Milliyet Sanat »Milliyet Kitap » » Bir roman kahramanı olarak Jack London
Mayıs 2014
Bir roman kahramanı olarak Jack London
Altın Kitaplar’dan çıkan "Jack London’ın Gizemli Yolculukları" serisinin ilk kitabı olan "Vahşi Topraklar", Jack London seven genç okurlara, London’a farklı bir pencereden bakma fırsatı tanıyor ve London’ı okurlarıyla, bu kez bir roman kahramanı olarak buluşturuyor.
E. NİDA DİNÇTÜRK
Biyografiler, hayatımızda iz bırakan insanların yaşamlarına bir yerden dahil olma hissiyatını ve onların hayatına tanık olma hazzını yaşamamızı sağlayan kıymetli ve ayrıcalıklı yapıtlardır. Hayranlık beslediğimiz insanlara ilişkin kenarda köşede kalmış detayları ortaya çıkarmaktan çok, onlara dair bildiğimiz gerçeklerin temeline ışık tuttukları için de sevilirler. Üstelik bu bir magazinel bilgi arayışı değil, dünyamızda bir şekilde yer etmiş insanları içselleştirmemize yardımcı olacak bir köprüdür. Christopher Golden ve Tim Lebbon ise biyografi meselesini çok başka bir boyuta taşımış, edebiyatın büyük üstatlarından Jack London’ın hayatına kurgusal bir pencereden bakarak onu içselleştirmek istemişler. Burada eğlenceli olan nokta, Jack London’ın hayatını, London’ın romanlarındaki öğelerden beslenerek, yeni baştan kurgulamış olmaları. Zaten bana kalırsa sağlam bir Jack London hayranlığından kaynaklanan bir patlamanın sonucu olarak ortaya çıkmış "Jack London’un Gizemli Yolculukları".
Üç kişi bir de köpek
Bir seri halinde yayımlanması planlanan "Jack London’ın Gizemli Yolculukları" serisinin ilk kitabı "Vahşi Topraklar". Kitap, hikayesiyle ele verdiği kadarıyla, ustanın en çarpıcı eserlerinden biri olan "Vahşetin Çağrısı"nın geçmişi mahiyetinde kurgulanmış. Yani bu gelecek her bir kitabın, London’ın bir başka kitabının öyküsü olabileceği şeklinde de yorumlanabilir.

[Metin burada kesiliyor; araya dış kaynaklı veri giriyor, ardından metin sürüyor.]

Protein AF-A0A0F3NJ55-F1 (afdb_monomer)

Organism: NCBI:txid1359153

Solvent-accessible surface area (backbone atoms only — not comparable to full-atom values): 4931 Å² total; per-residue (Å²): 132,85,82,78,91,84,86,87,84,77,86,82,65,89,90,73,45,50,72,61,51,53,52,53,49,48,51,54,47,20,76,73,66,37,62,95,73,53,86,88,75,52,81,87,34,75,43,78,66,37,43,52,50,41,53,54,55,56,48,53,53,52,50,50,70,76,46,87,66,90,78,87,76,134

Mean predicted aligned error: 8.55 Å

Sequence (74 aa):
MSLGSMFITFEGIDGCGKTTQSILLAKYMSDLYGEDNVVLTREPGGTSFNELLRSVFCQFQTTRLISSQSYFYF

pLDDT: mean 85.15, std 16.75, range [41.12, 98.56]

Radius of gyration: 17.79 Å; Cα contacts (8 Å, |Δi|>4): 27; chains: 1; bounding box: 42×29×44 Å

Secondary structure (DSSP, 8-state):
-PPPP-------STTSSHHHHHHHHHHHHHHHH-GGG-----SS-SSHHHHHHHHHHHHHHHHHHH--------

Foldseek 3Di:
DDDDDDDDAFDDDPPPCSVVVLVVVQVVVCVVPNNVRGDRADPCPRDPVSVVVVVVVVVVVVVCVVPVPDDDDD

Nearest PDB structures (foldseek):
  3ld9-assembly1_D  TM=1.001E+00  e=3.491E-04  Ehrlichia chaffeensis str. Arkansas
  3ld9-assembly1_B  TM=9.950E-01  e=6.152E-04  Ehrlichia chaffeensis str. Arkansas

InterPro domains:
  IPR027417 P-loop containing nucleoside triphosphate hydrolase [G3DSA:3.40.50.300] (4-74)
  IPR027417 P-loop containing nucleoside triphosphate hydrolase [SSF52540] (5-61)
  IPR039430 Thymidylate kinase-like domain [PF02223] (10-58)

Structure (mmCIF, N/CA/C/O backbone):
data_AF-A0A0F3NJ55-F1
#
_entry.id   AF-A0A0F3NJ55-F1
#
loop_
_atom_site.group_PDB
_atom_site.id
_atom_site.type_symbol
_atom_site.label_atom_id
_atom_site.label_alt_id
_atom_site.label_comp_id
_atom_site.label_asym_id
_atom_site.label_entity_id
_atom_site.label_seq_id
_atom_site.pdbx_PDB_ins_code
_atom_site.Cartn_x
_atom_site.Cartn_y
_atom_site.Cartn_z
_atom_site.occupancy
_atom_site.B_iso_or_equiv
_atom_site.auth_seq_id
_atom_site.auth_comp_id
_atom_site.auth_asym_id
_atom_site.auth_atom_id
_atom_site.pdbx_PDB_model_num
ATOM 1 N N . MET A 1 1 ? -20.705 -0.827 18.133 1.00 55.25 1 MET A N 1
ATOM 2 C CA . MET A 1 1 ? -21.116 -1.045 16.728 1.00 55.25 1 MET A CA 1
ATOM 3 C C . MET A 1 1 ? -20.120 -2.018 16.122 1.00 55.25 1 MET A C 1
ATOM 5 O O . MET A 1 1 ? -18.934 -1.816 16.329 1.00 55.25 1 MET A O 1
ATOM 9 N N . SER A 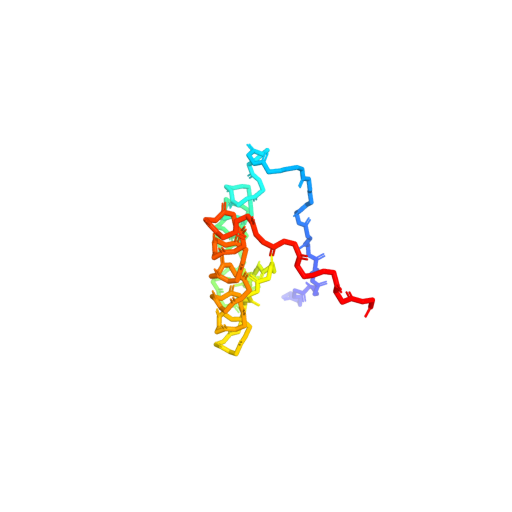1 2 ? -20.569 -3.092 15.470 1.00 60.47 2 SER A N 1
ATOM 10 C CA . SER A 1 2 ? -19.667 -3.949 14.688 1.00 60.47 2 SER A CA 1
ATOM 11 C C . SER A 1 2 ? -19.300 -3.182 13.420 1.00 60.47 2 SER A C 1
ATOM 13 O O . SER A 1 2 ? -20.198 -2.752 12.696 1.00 60.47 2 SER A O 1
ATOM 15 N N . LEU A 1 3 ? -18.005 -2.956 13.185 1.00 71.44 3 LEU A N 1
ATOM 16 C CA . LEU A 1 3 ? -17.550 -2.502 11.875 1.00 71.44 3 LEU A CA 1
ATOM 17 C C . LEU A 1 3 ? -17.794 -3.635 10.872 1.00 71.44 3 LEU A C 1
ATOM 19 O O . LEU A 1 3 ? -17.408 -4.778 11.121 1.00 71.44 3 LEU A O 1
ATOM 23 N N . GLY A 1 4 ? -18.447 -3.321 9.755 1.00 85.44 4 GLY A N 1
ATOM 24 C CA . GLY A 1 4 ? -18.521 -4.232 8.617 1.00 85.44 4 GLY A CA 1
ATOM 25 C C . GLY A 1 4 ? -17.164 -4.323 7.919 1.00 85.44 4 GLY A C 1
ATOM 26 O O . GLY A 1 4 ? -16.449 -3.328 7.818 1.00 85.44 4 GLY A O 1
ATOM 27 N N . SER A 1 5 ? -16.806 -5.509 7.429 1.00 91.62 5 SER A N 1
ATOM 28 C CA . SER A 1 5 ? -15.595 -5.708 6.626 1.00 91.62 5 SER A CA 1
ATOM 29 C C . SER A 1 5 ? -15.742 -5.063 5.246 1.00 91.62 5 SER A C 1
ATOM 31 O O . SER A 1 5 ? -16.753 -5.276 4.574 1.00 91.62 5 SER A O 1
ATOM 33 N N . MET A 1 6 ? -14.719 -4.338 4.794 1.00 95.31 6 MET A N 1
ATOM 34 C CA .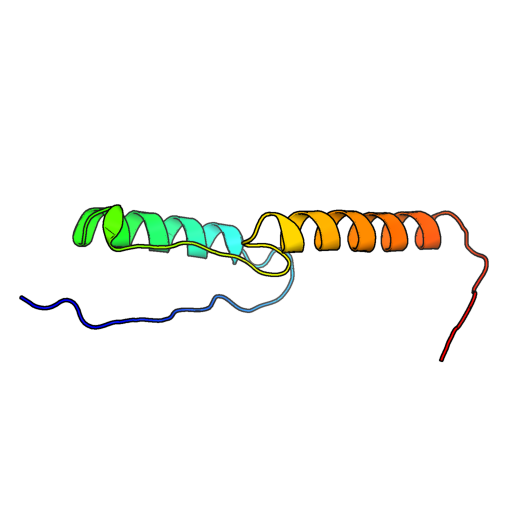 MET A 1 6 ? -14.686 -3.683 3.485 1.00 95.31 6 MET A CA 1
ATOM 35 C C . MET A 1 6 ? -13.357 -3.977 2.782 1.00 95.31 6 MET A C 1
ATOM 37 O O . MET A 1 6 ? -12.312 -4.000 3.427 1.00 95.31 6 MET A O 1
ATOM 41 N N . PHE A 1 7 ? -13.395 -4.182 1.463 1.00 96.81 7 PHE A N 1
ATOM 42 C CA . PHE A 1 7 ? -12.205 -4.326 0.624 1.00 96.81 7 PHE A CA 1
ATOM 43 C C . PHE A 1 7 ? -12.283 -3.344 -0.549 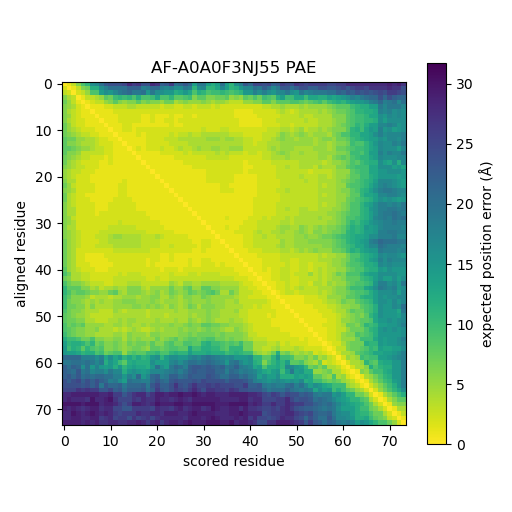1.00 96.81 7 PHE A C 1
ATOM 45 O O . PHE A 1 7 ? -13.272 -3.332 -1.280 1.00 96.81 7 PHE A O 1
ATOM 52 N N . ILE A 1 8 ? -11.263 -2.496 -0.690 1.00 97.00 8 ILE A N 1
ATOM 53 C CA . ILE A 1 8 ? -11.207 -1.397 -1.662 1.00 97.00 8 ILE A CA 1
ATOM 54 C C . ILE A 1 8 ? -9.938 -1.555 -2.498 1.00 97.00 8 ILE A C 1
ATOM 56 O O . ILE A 1 8 ? -8.858 -1.756 -1.942 1.00 97.00 8 ILE A O 1
ATOM 60 N N . THR A 1 9 ? -10.050 -1.409 -3.819 1.00 97.50 9 THR A N 1
ATOM 61 C CA . THR A 1 9 ? -8.909 -1.397 -4.744 1.00 97.50 9 THR A CA 1
ATOM 62 C C . THR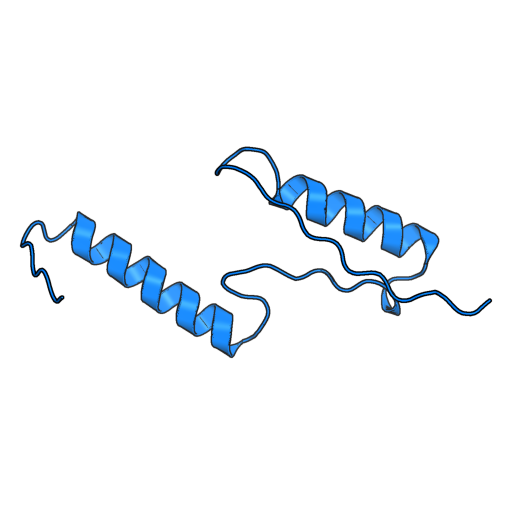 A 1 9 ? -8.838 -0.077 -5.513 1.00 97.50 9 THR A C 1
ATOM 64 O O . THR A 1 9 ? -9.852 0.573 -5.767 1.00 97.50 9 THR A O 1
ATOM 67 N N . PHE A 1 10 ? -7.620 0.331 -5.878 1.00 97.69 10 PHE A N 1
ATOM 68 C CA . PHE A 1 10 ? -7.360 1.510 -6.707 1.00 97.69 10 PHE A CA 1
ATOM 69 C C . PHE A 1 10 ? -6.691 1.079 -8.013 1.00 97.69 10 PHE A C 1
ATOM 71 O O . PHE A 1 10 ? -5.540 0.650 -7.999 1.00 97.69 10 PHE A O 1
ATOM 78 N N . GLU A 1 11 ? -7.394 1.251 -9.133 1.00 96.75 11 GLU A N 1
ATOM 79 C CA . GLU A 1 11 ? -6.959 0.829 -10.471 1.00 96.75 11 GLU A CA 1
ATOM 80 C C . GLU A 1 11 ? -6.765 2.010 -11.430 1.00 96.75 11 GLU A C 1
ATOM 82 O O . GLU A 1 11 ? -7.348 3.083 -11.255 1.00 96.75 11 GLU A O 1
ATOM 87 N N . GLY A 1 12 ? -5.932 1.823 -12.459 1.00 95.81 12 GLY A N 1
ATOM 88 C CA . GLY A 1 12 ? -5.659 2.844 -13.479 1.00 95.81 12 GLY A CA 1
ATOM 89 C C . GLY A 1 12 ? -4.232 2.825 -14.036 1.00 95.81 12 GLY A C 1
ATOM 90 O O . GLY A 1 12 ? -3.381 2.052 -13.597 1.00 95.81 12 GLY A O 1
ATOM 91 N N . ILE A 1 13 ? -3.948 3.711 -14.994 1.00 96.25 13 ILE A N 1
ATOM 92 C CA . ILE A 1 13 ? -2.631 3.813 -15.650 1.00 96.25 13 ILE A CA 1
ATOM 93 C C . ILE A 1 13 ? -1.536 4.348 -14.715 1.00 96.25 13 ILE A C 1
ATOM 95 O O . ILE A 1 13 ? -1.808 4.940 -13.665 1.00 96.25 13 ILE A O 1
ATOM 99 N N . ASP A 1 14 ? -0.271 4.147 -15.071 1.00 93.12 14 ASP A N 1
ATOM 100 C CA . ASP A 1 14 ? 0.847 4.704 -14.307 1.00 93.12 14 ASP A CA 1
ATOM 101 C C . ASP A 1 14 ? 0.832 6.234 -14.316 1.00 93.12 14 ASP A C 1
ATOM 103 O O . ASP A 1 14 ? 0.464 6.875 -15.296 1.00 93.12 14 ASP A O 1
ATOM 107 N N . GLY A 1 15 ? 1.172 6.827 -13.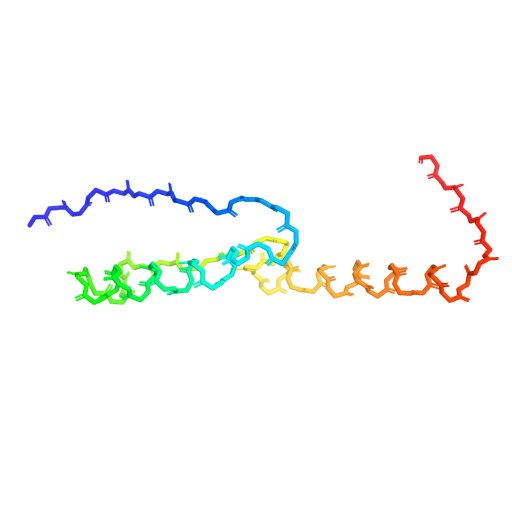171 1.00 94.25 15 GLY A N 1
ATOM 108 C CA . GLY A 1 15 ? 1.117 8.277 -12.982 1.00 94.25 15 GLY A CA 1
ATOM 109 C C . GLY A 1 15 ? -0.280 8.862 -12.738 1.00 94.25 15 GLY A C 1
ATOM 110 O O . GLY A 1 15 ? -0.362 10.043 -12.420 1.00 94.25 15 GLY A O 1
ATOM 111 N N . CYS A 1 16 ? -1.376 8.086 -12.781 1.00 97.19 16 CYS A N 1
ATOM 112 C CA . CYS A 1 16 ? -2.724 8.637 -12.536 1.00 97.19 16 CYS A CA 1
ATOM 113 C C . CYS A 1 16 ? -3.043 8.950 -11.057 1.00 97.19 16 CYS A C 1
ATOM 115 O O . CYS A 1 16 ? -4.137 9.413 -10.749 1.00 97.19 16 CYS A O 1
ATOM 117 N N . GLY A 1 17 ? -2.105 8.700 -10.135 1.00 97.38 17 GLY A N 1
ATOM 118 C CA . GLY A 1 17 ? -2.245 9.064 -8.720 1.00 97.38 17 GLY A CA 1
ATOM 119 C C . GLY A 1 17 ? -2.813 7.978 -7.798 1.00 97.38 17 GLY A C 1
ATOM 120 O O . GLY A 1 17 ? -3.126 8.286 -6.652 1.00 97.38 17 GLY A O 1
ATOM 121 N N . LYS A 1 18 ? -2.901 6.713 -8.242 1.00 97.75 18 LYS A N 1
ATOM 122 C CA . LYS A 1 18 ? -3.404 5.572 -7.438 1.00 97.75 18 LYS A CA 1
ATOM 123 C C . LYS A 1 18 ? -2.782 5.506 -6.042 1.00 97.75 18 LYS A C 1
ATOM 125 O O . LYS A 1 18 ? -3.496 5.478 -5.049 1.00 97.75 18 LYS A O 1
ATOM 130 N N . THR A 1 19 ? -1.448 5.547 -5.976 1.00 96.81 19 THR A N 1
ATOM 131 C CA . THR A 1 19 ? -0.687 5.493 -4.719 1.00 96.81 19 THR A CA 1
ATOM 132 C C . THR A 1 19 ? -1.011 6.670 -3.805 1.00 96.81 19 THR A C 1
ATOM 134 O O . THR A 1 19 ? -1.149 6.501 -2.600 1.00 96.81 19 THR A O 1
ATOM 137 N N . THR A 1 20 ? -1.155 7.873 -4.363 1.00 98.12 20 THR A N 1
ATOM 138 C CA . THR A 1 20 ? -1.512 9.061 -3.581 1.00 98.12 20 THR A CA 1
ATOM 139 C C . THR A 1 20 ? -2.913 8.917 -2.996 1.00 98.12 20 THR A C 1
ATOM 141 O O . THR A 1 20 ? -3.105 9.148 -1.806 1.00 98.12 20 THR A O 1
ATOM 144 N N . GLN A 1 21 ? -3.882 8.500 -3.811 1.00 98.44 21 GLN A N 1
ATOM 145 C CA . GLN A 1 21 ? -5.272 8.372 -3.378 1.00 98.44 21 GLN A CA 1
ATOM 146 C C . GLN A 1 21 ? -5.469 7.243 -2.360 1.00 98.44 21 GLN A C 1
ATOM 148 O O . GLN A 1 21 ? -6.202 7.432 -1.392 1.00 98.44 21 GLN A O 1
ATOM 153 N N . SER A 1 22 ? -4.773 6.112 -2.509 1.00 98.06 22 SER A N 1
ATOM 154 C CA . SER A 1 22 ? -4.864 5.016 -1.540 1.00 98.06 22 SER A CA 1
ATOM 155 C C . SER A 1 22 ? -4.311 5.400 -0.165 1.00 98.06 22 SER A C 1
ATOM 157 O O . SER A 1 22 ? -4.929 5.078 0.847 1.00 98.06 22 SER A O 1
ATOM 159 N N . ILE A 1 23 ? -3.208 6.156 -0.114 1.00 98.25 23 ILE A N 1
ATOM 160 C CA . ILE A 1 23 ? -2.638 6.672 1.140 1.00 98.25 23 ILE A CA 1
ATOM 161 C C . ILE A 1 23 ? -3.578 7.690 1.796 1.00 98.25 23 ILE A C 1
ATOM 163 O O . ILE A 1 23 ? -3.801 7.630 3.006 1.00 98.25 23 ILE A O 1
ATOM 167 N N . LEU A 1 24 ? -4.144 8.618 1.015 1.00 98.56 24 LEU A N 1
ATOM 168 C CA . LEU A 1 24 ? -5.075 9.624 1.536 1.00 98.56 24 LEU A CA 1
ATOM 169 C C . LEU A 1 24 ? -6.350 8.984 2.091 1.00 98.56 24 LEU A C 1
ATOM 171 O O . LEU A 1 24 ? -6.790 9.361 3.177 1.00 98.56 24 LEU A O 1
ATOM 175 N N . LEU A 1 25 ? -6.912 8.000 1.382 1.00 98.25 25 LEU A N 1
ATOM 176 C CA . LEU A 1 25 ? -8.087 7.278 1.860 1.00 98.25 25 LEU A CA 1
ATOM 177 C C . LEU A 1 25 ? -7.769 6.467 3.118 1.00 98.25 25 LEU A C 1
ATOM 179 O O . LEU A 1 25 ? -8.540 6.527 4.070 1.00 98.25 25 LEU A O 1
ATOM 183 N N . ALA A 1 26 ? -6.638 5.755 3.149 1.00 98.00 26 ALA A N 1
ATOM 184 C CA . ALA A 1 26 ? -6.229 4.996 4.327 1.00 98.00 26 ALA A CA 1
ATOM 185 C C . ALA A 1 26 ? -6.114 5.908 5.552 1.00 98.00 26 ALA A C 1
ATOM 187 O O . ALA A 1 26 ? -6.704 5.606 6.582 1.00 98.00 26 ALA A O 1
ATOM 188 N N . LYS A 1 27 ? -5.462 7.072 5.417 1.00 98.38 27 LYS A N 1
ATOM 189 C CA . LYS A 1 27 ? -5.376 8.059 6.499 1.00 98.38 27 LYS A CA 1
ATOM 190 C C . LYS A 1 27 ? -6.758 8.525 6.961 1.00 98.38 27 LYS A C 1
ATOM 192 O O . LYS A 1 27 ? -7.044 8.494 8.150 1.00 98.38 27 LYS A O 1
ATOM 197 N N . TYR A 1 28 ? -7.619 8.916 6.023 1.00 98.19 28 TYR A N 1
ATOM 198 C CA . TYR A 1 28 ? -8.975 9.364 6.341 1.00 98.19 28 TYR A CA 1
ATOM 199 C C . TYR A 1 28 ? -9.784 8.289 7.083 1.00 98.19 28 TYR A C 1
ATOM 201 O O . TYR A 1 28 ? -10.469 8.589 8.057 1.00 98.19 28 TYR A O 1
ATOM 209 N N . MET A 1 29 ? -9.692 7.027 6.655 1.00 96.75 29 MET A N 1
ATOM 210 C CA . MET A 1 29 ? -10.378 5.923 7.325 1.00 96.75 29 MET A CA 1
ATOM 211 C C . MET A 1 29 ? -9.763 5.611 8.691 1.00 96.75 29 MET A C 1
ATOM 213 O O . MET A 1 29 ? -10.512 5.342 9.627 1.00 96.75 29 MET A O 1
ATOM 217 N N . SER A 1 30 ? -8.441 5.694 8.840 1.00 96.81 30 SER A N 1
ATOM 218 C CA . SER A 1 30 ? -7.776 5.526 10.135 1.00 96.81 30 SER A CA 1
ATOM 219 C C . SER A 1 30 ? -8.197 6.612 11.126 1.00 96.81 30 SER A C 1
ATOM 221 O O . SER A 1 30 ? -8.464 6.296 12.282 1.00 96.81 30 SER A O 1
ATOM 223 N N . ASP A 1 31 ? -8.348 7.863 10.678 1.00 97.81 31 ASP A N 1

Serinin ilk kitabı olan "Vahşi Topraklar"ı, London’ın "Vahşetin Çağrısı" kitabı ile özdeşleştirmek için çok fazla sebep var. Bunun için önce London’ın "Vahşetin Çağrısı"nda anlattığı hikayeyi anımsamak istersek aklımıza evvela Alaska, altın arama uğruna perişan olan insanlar, kurtlar ve soğuğun vahşeti gelir. Jack London’ın "Vahşetin Çağrısı"nı da Alaska’da kendi altın arama macerası esnasında şahit oldukları üzerine kaleme aldığını düşünürsek, parçalar neredeyse birleşiyor. "Vahşi Topraklar", London’ın "Vahşetin Çağrısı"nda izlerini yakaladığımız Alaska macerasının ta kendisi. Ve işte karşımızda bir roman kahramanı olarak Jack London! (Bu sırada, bir roman kahramanı iken de en az yazarlığı kadar nefes kesici olduğunu söylemeden geçmek olmaz).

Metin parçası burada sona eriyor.